= Bi-curious =

Person who is attracted to experiencing bisexuality

Bi-curious flag

Bi-curious (also bicurious) describes a person, usually someone who is a self-identified heterosexual, who is curious or open about engaging in sexual activity with a person whose sex differs from that of their usual sexual partners. The term is sometimes used to describe a broad continuum of sexual orientation between heterosexuality and bisexuality. Such continuums include mostly heterosexual or mostly homosexual, but these can be self-identified without identifying as bisexual.

The terms heteroflexible and homoflexible are mainly applied to bi-curious people, though some authors distinguish heteroflexibility and homoflexibility as lacking the "wish to experiment with sexuality" implied by the bi-curious label. It is important when discussing this continuum to conclude that bisexuality is distinct from heterosexuality and homosexuality rather than simply an extension of said sexualities like the labels heteroflexibility and homoflexibility would imply, due to the prominent erasure and assimilation of bisexuality into other identity groups.

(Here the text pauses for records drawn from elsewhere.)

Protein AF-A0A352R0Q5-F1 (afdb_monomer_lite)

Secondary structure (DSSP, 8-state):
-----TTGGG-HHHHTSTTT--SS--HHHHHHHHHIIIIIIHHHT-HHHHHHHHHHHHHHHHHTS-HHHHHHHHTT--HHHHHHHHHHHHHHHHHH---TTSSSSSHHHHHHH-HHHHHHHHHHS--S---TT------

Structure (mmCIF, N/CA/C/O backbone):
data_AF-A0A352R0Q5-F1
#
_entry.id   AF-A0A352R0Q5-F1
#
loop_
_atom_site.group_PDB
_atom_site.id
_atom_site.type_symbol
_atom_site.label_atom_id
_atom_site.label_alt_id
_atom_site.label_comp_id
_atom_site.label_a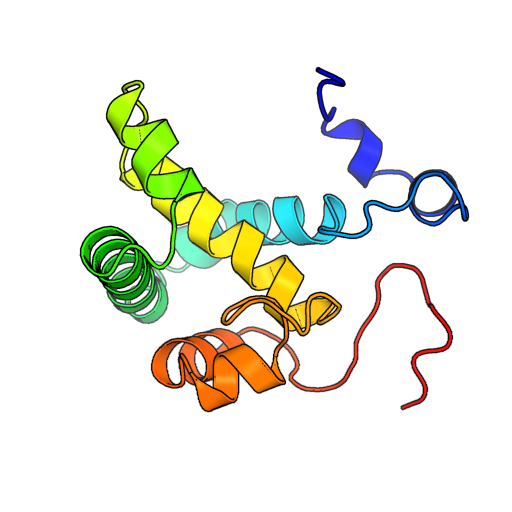sym_id
_atom_site.label_entity_id
_atom_site.label_seq_id
_atom_site.pdbx_PDB_ins_code
_atom_site.Cartn_x
_atom_site.Cartn_y
_atom_site.Cartn_z
_atom_site.occupancy
_atom_site.B_iso_or_equiv
_atom_site.auth_seq_id
_atom_site.auth_comp_id
_atom_site.auth_asym_id
_atom_site.auth_atom_id
_atom_site.pdbx_PDB_model_num
ATOM 1 N N . MET A 1 1 ? 8.038 21.376 -8.949 1.00 35.62 1 MET A N 1
ATOM 2 C CA . MET A 1 1 ? 7.319 20.092 -9.030 1.00 35.62 1 MET A CA 1
ATOM 3 C C . MET A 1 1 ? 7.445 19.587 -10.450 1.00 35.62 1 MET A C 1
ATOM 5 O O . MET A 1 1 ? 7.010 20.282 -11.360 1.00 35.62 1 MET A O 1
ATOM 9 N N . ILE A 1 2 ? 8.116 18.454 -10.643 1.00 37.22 2 ILE A N 1
ATOM 10 C CA . ILE A 1 2 ? 7.986 17.692 -11.885 1.00 37.22 2 ILE A CA 1
ATOM 11 C C . ILE A 1 2 ? 6.649 16.973 -11.741 1.00 37.22 2 ILE A C 1
ATOM 13 O O . ILE A 1 2 ? 6.453 16.235 -10.783 1.00 37.22 2 ILE A O 1
ATOM 17 N N . ASN A 1 3 ? 5.701 17.313 -12.607 1.00 41.91 3 ASN A N 1
ATOM 18 C CA . ASN A 1 3 ? 4.401 16.664 -12.647 1.00 41.91 3 ASN A CA 1
ATOM 19 C C . ASN A 1 3 ? 4.639 15.267 -13.235 1.00 41.91 3 ASN A C 1
ATOM 21 O O . ASN A 1 3 ? 5.106 15.176 -14.372 1.00 41.91 3 ASN A O 1
ATOM 25 N N . VAL A 1 4 ? 4.431 14.213 -12.448 1.00 50.31 4 VAL A N 1
ATOM 26 C CA . VAL A 1 4 ? 4.532 12.829 -12.926 1.00 50.31 4 VAL A CA 1
ATOM 27 C C . VAL A 1 4 ? 3.371 12.620 -13.898 1.00 50.31 4 VAL A C 1
ATOM 29 O O . VAL A 1 4 ? 2.209 12.616 -13.508 1.00 50.31 4 VAL A O 1
ATOM 32 N N . ASP A 1 5 ? 3.678 12.585 -15.191 1.00 47.06 5 ASP A N 1
ATOM 33 C CA . ASP A 1 5 ? 2.700 12.318 -16.245 1.00 47.06 5 ASP A CA 1
ATOM 34 C C . ASP A 1 5 ? 2.479 10.798 -16.320 1.00 47.06 5 ASP A C 1
ATOM 36 O O . ASP A 1 5 ? 3.443 10.030 -16.295 1.00 47.06 5 ASP A O 1
ATOM 40 N N . ALA A 1 6 ? 1.224 10.359 -16.456 1.00 48.94 6 ALA A N 1
ATOM 41 C CA . ALA A 1 6 ? 0.842 8.962 -16.681 1.00 48.94 6 ALA A CA 1
ATOM 42 C C . ALA A 1 6 ? 1.594 8.314 -17.866 1.00 48.94 6 ALA A C 1
ATOM 44 O O . ALA A 1 6 ? 1.734 7.093 -17.935 1.00 48.94 6 ALA A O 1
ATOM 45 N N . THR A 1 7 ? 2.120 9.113 -18.800 1.00 51.88 7 THR A N 1
ATOM 46 C CA . THR A 1 7 ? 2.963 8.635 -19.904 1.00 51.88 7 THR A CA 1
ATOM 47 C C . THR A 1 7 ? 4.377 8.220 -19.479 1.00 51.88 7 THR A C 1
ATOM 49 O O . THR A 1 7 ? 5.013 7.442 -20.192 1.00 51.88 7 THR A O 1
ATOM 52 N N . MET A 1 8 ? 4.878 8.665 -18.320 1.00 55.84 8 MET A N 1
ATOM 53 C CA . MET A 1 8 ? 6.209 8.291 -17.819 1.00 55.84 8 MET A CA 1
ATOM 54 C C . MET A 1 8 ? 6.278 6.804 -17.451 1.00 55.84 8 MET A C 1
ATOM 56 O O . MET A 1 8 ? 7.296 6.165 -17.714 1.00 55.84 8 MET A O 1
ATOM 60 N N . ALA A 1 9 ? 5.173 6.234 -16.959 1.00 55.50 9 ALA A N 1
ATOM 61 C CA . ALA A 1 9 ? 5.022 4.802 -16.694 1.00 55.50 9 ALA A CA 1
ATOM 62 C C . ALA A 1 9 ? 5.070 3.926 -17.967 1.00 55.50 9 ALA A C 1
ATOM 64 O O . ALA A 1 9 ? 5.285 2.718 -17.896 1.00 55.50 9 ALA A O 1
ATOM 65 N N . ALA A 1 10 ? 4.913 4.511 -19.159 1.00 60.38 10 ALA A N 1
ATOM 66 C CA . ALA A 1 10 ? 4.863 3.762 -20.416 1.00 60.38 10 ALA A CA 1
ATOM 67 C C . ALA A 1 10 ? 6.242 3.503 -21.061 1.00 60.38 10 ALA A C 1
ATOM 69 O O . ALA A 1 10 ? 6.303 2.913 -22.142 1.00 60.38 10 ALA A O 1
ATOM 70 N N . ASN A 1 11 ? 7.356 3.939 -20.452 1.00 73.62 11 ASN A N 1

To sum it up, the difference between bisexual and bicurious is that bisexual people know that they are sexually attracted to both genders based on personal experience. Bicurious people are still maneuvering their way through their sexuality.

Bi-curious is not to be confused with forms of sexual fluidity, defined as a "capacity for situation-dependent flexibility in sexual responsiveness," as bi-curious implies the existence of one set sexuality for the individual who carries the label, even if it is currently unknown, rather than an acknowledgment that the individual's sexual preference has changed and will continue to change that comes with sexual fluidity.

== Bi-curiosity and other non-monosexual identities ==
Standard theories of bi-sexuality make use of the term bisexual umbrella to encompass multiple other non-monosexual identities (sexual identities that allow for multiple gender identity possibilities in partners) that are possible outcomes of exploration for bi-curious people. However, similar on the surface, bisexuality and the subsequent elements of its umbrella are distinct, thus leading to the possibility that a currently bi-curious person may end up as neither bisexual, homosexual, or heterosexual, but another non-monosexual identity altogether. This umbrella can be better broken into further sexual identities, with bisexuality normally including two groups that encompass attraction to the persons own gender and other genders (which will usually include non-binary gender identities too). At the same time, pansexuality includes attraction to an individual regardless of what gender identity they label themselves. The relevance to a bi-curious person is at what range does their exploration end.

== Etymology ==
The term started becoming popular after 1984, according to Merriam-Webster, but The New Partridge Dictionary of Slang and Unconventional English and Oxford Dictionaries' Lexico claim that the term was coined in 1990. According to Dictionary.com, the term was first used between 1980 and 1985.